[Exercise] Only the lines from the one containing "ATOM 102 N N" to the end of the listing below are wanted, repeated exactly.

[Provided records]
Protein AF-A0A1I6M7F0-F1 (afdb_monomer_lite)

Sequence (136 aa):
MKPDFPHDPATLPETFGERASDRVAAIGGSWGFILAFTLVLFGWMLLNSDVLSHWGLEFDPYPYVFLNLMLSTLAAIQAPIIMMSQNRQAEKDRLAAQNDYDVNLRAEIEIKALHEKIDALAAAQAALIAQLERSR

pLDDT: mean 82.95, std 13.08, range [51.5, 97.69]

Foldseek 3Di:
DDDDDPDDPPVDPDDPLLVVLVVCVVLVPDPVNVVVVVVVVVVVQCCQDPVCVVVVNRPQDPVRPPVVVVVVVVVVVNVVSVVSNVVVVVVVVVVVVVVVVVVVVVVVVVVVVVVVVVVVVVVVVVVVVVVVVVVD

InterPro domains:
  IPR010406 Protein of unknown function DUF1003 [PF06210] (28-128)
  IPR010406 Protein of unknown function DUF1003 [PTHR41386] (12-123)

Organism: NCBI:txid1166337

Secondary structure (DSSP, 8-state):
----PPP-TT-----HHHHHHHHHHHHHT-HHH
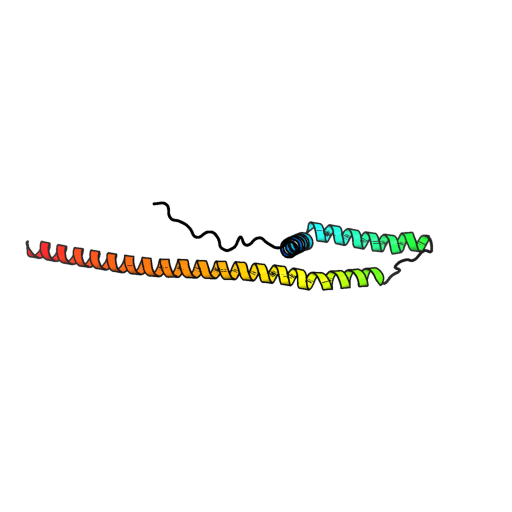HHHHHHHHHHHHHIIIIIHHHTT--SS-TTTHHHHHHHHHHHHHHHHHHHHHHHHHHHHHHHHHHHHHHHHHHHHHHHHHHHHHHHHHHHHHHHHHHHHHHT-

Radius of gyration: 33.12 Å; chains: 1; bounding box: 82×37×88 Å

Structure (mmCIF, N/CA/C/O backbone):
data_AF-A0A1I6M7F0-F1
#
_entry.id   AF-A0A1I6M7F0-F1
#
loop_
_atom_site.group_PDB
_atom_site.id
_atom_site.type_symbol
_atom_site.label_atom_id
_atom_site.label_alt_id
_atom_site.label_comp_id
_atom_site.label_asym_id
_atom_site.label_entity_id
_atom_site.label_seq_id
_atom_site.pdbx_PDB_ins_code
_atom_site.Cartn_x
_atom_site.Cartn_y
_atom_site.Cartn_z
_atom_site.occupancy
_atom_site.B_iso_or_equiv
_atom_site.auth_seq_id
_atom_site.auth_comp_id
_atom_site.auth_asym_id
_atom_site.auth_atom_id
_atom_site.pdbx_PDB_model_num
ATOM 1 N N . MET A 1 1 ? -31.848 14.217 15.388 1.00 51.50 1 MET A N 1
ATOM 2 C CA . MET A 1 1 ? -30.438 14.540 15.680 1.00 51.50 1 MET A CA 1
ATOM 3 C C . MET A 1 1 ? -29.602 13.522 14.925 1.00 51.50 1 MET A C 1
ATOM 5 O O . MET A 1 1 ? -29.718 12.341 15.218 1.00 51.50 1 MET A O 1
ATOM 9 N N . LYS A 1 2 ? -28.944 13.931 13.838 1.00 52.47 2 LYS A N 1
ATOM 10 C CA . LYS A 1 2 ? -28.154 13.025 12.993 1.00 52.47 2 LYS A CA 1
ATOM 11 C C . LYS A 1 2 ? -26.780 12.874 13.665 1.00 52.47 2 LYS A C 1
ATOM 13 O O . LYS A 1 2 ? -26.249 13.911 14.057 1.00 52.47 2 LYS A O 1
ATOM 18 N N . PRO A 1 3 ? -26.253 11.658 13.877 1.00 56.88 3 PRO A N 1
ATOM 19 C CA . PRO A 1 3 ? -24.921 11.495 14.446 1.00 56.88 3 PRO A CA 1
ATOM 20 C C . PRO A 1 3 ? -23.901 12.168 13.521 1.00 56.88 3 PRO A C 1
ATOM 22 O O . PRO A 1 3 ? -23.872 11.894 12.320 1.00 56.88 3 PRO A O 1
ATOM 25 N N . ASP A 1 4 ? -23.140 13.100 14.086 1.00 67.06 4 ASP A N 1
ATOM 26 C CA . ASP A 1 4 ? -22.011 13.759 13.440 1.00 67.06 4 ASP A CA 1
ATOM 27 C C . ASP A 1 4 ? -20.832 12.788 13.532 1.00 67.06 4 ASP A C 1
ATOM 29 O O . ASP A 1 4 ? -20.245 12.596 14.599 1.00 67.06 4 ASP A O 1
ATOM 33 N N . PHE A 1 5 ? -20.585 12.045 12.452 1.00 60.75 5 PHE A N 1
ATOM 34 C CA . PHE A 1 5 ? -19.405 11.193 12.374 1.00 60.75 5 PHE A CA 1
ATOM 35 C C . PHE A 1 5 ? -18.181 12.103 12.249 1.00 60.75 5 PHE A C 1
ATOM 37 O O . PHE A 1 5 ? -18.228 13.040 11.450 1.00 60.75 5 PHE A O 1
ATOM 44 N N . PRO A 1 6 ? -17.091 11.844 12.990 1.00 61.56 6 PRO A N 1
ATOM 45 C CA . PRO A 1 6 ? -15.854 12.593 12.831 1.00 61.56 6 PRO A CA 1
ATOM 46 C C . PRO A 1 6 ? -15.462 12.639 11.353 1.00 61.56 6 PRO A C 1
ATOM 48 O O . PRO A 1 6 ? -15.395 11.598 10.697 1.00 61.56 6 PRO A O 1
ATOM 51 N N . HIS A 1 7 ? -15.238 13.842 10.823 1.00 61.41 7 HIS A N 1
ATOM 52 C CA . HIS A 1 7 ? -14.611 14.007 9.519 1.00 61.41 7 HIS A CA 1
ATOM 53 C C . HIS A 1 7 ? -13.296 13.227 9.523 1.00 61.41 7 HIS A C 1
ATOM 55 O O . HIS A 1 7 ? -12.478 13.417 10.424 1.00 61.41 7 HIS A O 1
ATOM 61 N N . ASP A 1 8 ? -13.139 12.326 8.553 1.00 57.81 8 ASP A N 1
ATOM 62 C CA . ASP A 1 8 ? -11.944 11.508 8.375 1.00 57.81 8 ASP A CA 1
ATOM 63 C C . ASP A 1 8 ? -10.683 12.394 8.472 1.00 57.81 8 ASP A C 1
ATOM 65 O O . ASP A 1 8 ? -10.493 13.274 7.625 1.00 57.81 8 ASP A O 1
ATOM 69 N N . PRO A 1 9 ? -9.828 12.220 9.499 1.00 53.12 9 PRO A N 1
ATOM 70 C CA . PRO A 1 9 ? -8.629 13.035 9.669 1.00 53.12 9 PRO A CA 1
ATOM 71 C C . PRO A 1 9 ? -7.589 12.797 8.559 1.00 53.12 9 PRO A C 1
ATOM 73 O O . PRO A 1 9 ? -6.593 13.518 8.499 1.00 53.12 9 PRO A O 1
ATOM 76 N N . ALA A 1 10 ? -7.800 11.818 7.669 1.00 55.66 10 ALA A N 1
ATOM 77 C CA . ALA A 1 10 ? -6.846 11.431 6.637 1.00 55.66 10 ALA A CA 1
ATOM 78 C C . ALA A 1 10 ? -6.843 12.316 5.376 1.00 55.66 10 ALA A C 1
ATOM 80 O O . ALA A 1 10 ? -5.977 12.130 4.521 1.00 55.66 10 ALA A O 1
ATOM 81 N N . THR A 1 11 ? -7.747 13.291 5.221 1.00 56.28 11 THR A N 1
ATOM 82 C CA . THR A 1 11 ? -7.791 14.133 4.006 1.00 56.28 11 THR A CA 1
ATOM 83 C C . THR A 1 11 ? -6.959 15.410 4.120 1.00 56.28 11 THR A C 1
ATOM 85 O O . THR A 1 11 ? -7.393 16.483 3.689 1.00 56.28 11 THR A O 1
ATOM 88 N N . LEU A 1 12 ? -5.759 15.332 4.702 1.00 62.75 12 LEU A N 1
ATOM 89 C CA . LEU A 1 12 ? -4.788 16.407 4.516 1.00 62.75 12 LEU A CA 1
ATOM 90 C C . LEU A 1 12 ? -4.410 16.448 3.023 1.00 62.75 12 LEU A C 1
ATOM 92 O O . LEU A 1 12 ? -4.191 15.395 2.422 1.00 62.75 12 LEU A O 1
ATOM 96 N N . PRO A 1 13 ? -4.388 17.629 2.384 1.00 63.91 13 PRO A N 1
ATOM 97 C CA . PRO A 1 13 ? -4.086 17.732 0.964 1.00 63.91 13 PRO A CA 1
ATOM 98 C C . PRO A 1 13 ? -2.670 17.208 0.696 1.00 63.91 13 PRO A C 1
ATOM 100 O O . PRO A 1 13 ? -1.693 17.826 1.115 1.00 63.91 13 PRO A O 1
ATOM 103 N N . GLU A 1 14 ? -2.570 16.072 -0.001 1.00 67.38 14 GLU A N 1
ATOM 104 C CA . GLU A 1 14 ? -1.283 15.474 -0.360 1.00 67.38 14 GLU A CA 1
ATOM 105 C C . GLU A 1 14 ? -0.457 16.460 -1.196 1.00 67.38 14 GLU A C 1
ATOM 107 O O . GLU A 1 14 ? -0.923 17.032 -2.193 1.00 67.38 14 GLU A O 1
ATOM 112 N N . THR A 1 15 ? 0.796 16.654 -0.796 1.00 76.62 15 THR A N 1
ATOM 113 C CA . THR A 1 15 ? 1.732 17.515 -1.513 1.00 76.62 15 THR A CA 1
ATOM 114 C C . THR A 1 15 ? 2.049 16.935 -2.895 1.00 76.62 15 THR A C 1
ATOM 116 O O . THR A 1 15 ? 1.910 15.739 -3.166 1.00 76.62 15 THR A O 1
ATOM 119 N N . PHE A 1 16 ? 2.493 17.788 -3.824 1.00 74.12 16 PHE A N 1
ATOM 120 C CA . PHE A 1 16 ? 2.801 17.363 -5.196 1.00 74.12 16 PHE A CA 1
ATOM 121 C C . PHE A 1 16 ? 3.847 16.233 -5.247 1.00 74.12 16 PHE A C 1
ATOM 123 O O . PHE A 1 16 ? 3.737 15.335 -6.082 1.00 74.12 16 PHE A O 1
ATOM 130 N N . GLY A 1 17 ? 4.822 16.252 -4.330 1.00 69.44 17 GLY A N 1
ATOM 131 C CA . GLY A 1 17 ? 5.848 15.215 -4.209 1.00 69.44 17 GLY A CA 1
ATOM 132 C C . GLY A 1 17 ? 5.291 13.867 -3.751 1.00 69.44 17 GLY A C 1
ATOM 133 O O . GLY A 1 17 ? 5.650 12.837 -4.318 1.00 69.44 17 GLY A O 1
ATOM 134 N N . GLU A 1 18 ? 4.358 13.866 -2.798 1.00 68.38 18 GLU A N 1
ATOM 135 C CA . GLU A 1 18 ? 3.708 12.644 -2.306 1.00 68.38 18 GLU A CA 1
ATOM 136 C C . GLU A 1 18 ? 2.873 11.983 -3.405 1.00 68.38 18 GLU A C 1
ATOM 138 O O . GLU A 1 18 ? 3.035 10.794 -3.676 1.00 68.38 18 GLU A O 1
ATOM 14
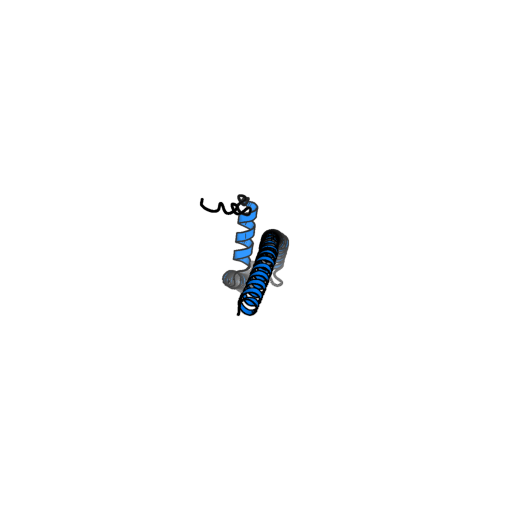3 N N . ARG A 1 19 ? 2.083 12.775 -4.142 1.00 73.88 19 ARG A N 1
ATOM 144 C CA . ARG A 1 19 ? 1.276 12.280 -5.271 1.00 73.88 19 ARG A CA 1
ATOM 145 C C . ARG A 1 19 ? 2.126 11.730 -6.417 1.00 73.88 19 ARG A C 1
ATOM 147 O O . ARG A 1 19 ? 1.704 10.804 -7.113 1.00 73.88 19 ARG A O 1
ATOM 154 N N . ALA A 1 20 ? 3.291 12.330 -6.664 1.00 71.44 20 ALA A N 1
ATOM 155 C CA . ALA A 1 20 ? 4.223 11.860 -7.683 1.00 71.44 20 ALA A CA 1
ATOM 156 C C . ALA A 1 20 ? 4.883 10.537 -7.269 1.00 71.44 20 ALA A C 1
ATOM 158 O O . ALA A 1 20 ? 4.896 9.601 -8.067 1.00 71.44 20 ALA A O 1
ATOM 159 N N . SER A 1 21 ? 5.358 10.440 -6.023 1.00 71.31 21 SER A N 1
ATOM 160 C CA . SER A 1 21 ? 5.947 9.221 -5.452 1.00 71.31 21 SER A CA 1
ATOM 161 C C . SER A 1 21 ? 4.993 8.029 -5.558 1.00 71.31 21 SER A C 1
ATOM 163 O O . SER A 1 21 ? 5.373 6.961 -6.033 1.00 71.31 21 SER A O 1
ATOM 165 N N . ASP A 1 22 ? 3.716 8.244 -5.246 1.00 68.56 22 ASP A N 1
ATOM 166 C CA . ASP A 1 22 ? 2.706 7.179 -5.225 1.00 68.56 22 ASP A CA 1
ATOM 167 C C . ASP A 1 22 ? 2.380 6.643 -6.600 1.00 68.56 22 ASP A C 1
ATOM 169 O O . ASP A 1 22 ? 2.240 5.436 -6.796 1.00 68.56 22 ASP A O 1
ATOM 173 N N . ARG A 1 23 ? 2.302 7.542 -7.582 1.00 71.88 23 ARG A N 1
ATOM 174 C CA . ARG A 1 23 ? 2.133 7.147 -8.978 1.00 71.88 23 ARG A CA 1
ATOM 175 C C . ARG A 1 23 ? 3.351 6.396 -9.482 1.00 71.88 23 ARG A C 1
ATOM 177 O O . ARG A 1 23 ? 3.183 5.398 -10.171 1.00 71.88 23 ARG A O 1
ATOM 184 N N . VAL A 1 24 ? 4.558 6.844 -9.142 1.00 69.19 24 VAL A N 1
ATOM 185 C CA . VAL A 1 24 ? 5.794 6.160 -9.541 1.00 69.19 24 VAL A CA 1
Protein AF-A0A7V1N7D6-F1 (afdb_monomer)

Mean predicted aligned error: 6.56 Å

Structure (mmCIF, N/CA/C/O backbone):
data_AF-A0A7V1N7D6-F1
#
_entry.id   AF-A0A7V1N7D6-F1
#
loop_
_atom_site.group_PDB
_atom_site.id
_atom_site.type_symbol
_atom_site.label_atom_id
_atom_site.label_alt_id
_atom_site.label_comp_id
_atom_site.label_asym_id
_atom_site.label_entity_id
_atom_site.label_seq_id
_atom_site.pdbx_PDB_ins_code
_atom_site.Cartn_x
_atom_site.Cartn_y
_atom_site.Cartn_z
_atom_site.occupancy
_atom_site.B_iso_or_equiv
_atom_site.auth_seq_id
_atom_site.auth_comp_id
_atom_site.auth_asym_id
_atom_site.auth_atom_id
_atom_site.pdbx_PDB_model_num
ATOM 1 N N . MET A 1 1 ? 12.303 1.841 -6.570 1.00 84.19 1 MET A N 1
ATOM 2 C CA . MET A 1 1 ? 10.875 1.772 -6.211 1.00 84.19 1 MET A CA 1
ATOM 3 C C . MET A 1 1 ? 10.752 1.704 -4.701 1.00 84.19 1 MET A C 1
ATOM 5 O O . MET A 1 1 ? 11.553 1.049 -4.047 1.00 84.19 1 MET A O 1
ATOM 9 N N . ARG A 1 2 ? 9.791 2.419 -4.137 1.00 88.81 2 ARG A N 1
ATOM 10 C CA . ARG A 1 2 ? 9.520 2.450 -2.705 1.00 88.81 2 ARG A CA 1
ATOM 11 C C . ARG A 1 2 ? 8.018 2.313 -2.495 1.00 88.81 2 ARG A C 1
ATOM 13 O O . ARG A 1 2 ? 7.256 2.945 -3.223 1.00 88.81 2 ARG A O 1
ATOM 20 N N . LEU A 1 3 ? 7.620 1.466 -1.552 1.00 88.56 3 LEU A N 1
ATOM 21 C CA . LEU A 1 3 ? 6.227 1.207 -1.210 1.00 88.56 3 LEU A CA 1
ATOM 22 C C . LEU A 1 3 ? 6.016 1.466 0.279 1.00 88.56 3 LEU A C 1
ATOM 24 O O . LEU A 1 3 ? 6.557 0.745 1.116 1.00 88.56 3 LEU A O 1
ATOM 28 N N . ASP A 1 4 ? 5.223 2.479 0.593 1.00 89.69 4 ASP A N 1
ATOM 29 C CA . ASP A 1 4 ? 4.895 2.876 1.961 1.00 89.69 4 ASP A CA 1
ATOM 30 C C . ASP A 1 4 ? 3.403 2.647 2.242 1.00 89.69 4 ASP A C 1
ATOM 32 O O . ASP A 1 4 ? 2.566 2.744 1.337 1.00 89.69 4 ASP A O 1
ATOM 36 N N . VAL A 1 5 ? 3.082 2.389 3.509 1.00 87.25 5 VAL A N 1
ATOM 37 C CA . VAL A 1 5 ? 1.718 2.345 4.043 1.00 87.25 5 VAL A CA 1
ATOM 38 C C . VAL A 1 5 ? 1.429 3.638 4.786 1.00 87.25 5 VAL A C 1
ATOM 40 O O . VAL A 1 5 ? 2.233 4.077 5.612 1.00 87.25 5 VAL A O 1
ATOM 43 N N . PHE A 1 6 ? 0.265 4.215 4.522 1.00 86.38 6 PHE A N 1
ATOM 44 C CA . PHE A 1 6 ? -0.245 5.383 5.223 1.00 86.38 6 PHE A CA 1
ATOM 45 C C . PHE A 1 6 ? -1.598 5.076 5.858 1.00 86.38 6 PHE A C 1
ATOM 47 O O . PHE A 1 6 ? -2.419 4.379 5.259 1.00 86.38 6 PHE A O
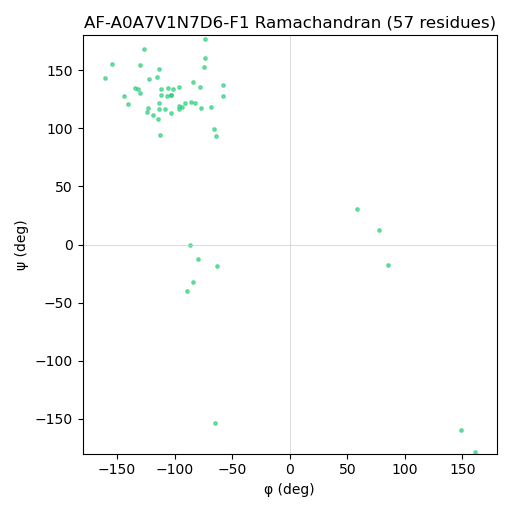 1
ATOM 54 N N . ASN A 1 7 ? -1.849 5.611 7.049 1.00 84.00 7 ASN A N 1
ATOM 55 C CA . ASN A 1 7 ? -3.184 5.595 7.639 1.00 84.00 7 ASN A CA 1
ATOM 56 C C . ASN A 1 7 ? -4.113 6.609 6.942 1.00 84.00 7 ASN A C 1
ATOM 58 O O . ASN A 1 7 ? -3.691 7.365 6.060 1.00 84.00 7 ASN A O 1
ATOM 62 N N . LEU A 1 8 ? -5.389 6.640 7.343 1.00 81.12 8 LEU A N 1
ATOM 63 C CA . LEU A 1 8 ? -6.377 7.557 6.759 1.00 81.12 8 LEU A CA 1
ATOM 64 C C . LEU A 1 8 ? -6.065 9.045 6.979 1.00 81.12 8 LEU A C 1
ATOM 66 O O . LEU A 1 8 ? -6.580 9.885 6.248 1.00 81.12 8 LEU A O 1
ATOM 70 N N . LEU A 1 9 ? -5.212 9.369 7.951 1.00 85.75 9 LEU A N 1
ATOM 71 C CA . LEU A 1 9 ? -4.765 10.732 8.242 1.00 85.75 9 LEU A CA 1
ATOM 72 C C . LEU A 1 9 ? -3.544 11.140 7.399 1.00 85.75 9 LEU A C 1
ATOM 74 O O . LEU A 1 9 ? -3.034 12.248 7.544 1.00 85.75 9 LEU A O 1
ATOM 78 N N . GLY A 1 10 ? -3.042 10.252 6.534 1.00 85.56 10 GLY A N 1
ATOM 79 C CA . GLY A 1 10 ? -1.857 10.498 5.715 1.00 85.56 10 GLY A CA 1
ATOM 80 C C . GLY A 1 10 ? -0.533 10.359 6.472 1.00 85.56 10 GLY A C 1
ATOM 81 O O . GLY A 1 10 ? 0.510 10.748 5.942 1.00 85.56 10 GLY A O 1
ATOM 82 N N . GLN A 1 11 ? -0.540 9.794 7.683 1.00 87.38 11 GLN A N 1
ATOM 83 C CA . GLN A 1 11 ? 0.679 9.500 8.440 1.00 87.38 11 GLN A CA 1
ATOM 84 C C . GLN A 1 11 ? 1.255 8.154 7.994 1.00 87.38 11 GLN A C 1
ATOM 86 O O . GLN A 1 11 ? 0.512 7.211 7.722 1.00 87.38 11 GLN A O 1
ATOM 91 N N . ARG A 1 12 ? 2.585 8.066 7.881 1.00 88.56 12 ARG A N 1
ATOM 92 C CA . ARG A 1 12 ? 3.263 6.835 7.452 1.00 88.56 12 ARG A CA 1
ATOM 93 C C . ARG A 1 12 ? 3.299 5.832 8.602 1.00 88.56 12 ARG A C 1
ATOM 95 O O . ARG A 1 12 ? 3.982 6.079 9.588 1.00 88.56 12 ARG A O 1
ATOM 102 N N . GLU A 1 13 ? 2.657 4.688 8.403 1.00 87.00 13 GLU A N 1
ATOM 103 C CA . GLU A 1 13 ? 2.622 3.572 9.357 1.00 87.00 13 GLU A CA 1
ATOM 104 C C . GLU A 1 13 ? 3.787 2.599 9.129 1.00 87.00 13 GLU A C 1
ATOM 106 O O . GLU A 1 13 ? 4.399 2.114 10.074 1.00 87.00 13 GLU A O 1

[Exercise solution]
ATOM 102 N N . GLU A 1 13 ? 2.657 4.688 8.403 1.00 87.00 13 GLU A N 1
ATOM 103 C CA . GLU A 1 13 ? 2.622 3.572 9.357 1.00 87.00 13 GLU A CA 1
ATOM 104 C C . GLU A 1 13 ? 3.787 2.599 9.129 1.00 87.00 13 GLU A C 1
ATOM 106 O O . GLU A 1 13 ? 4.399 2.114 10.074 1.00 87.00 13 GLU A O 1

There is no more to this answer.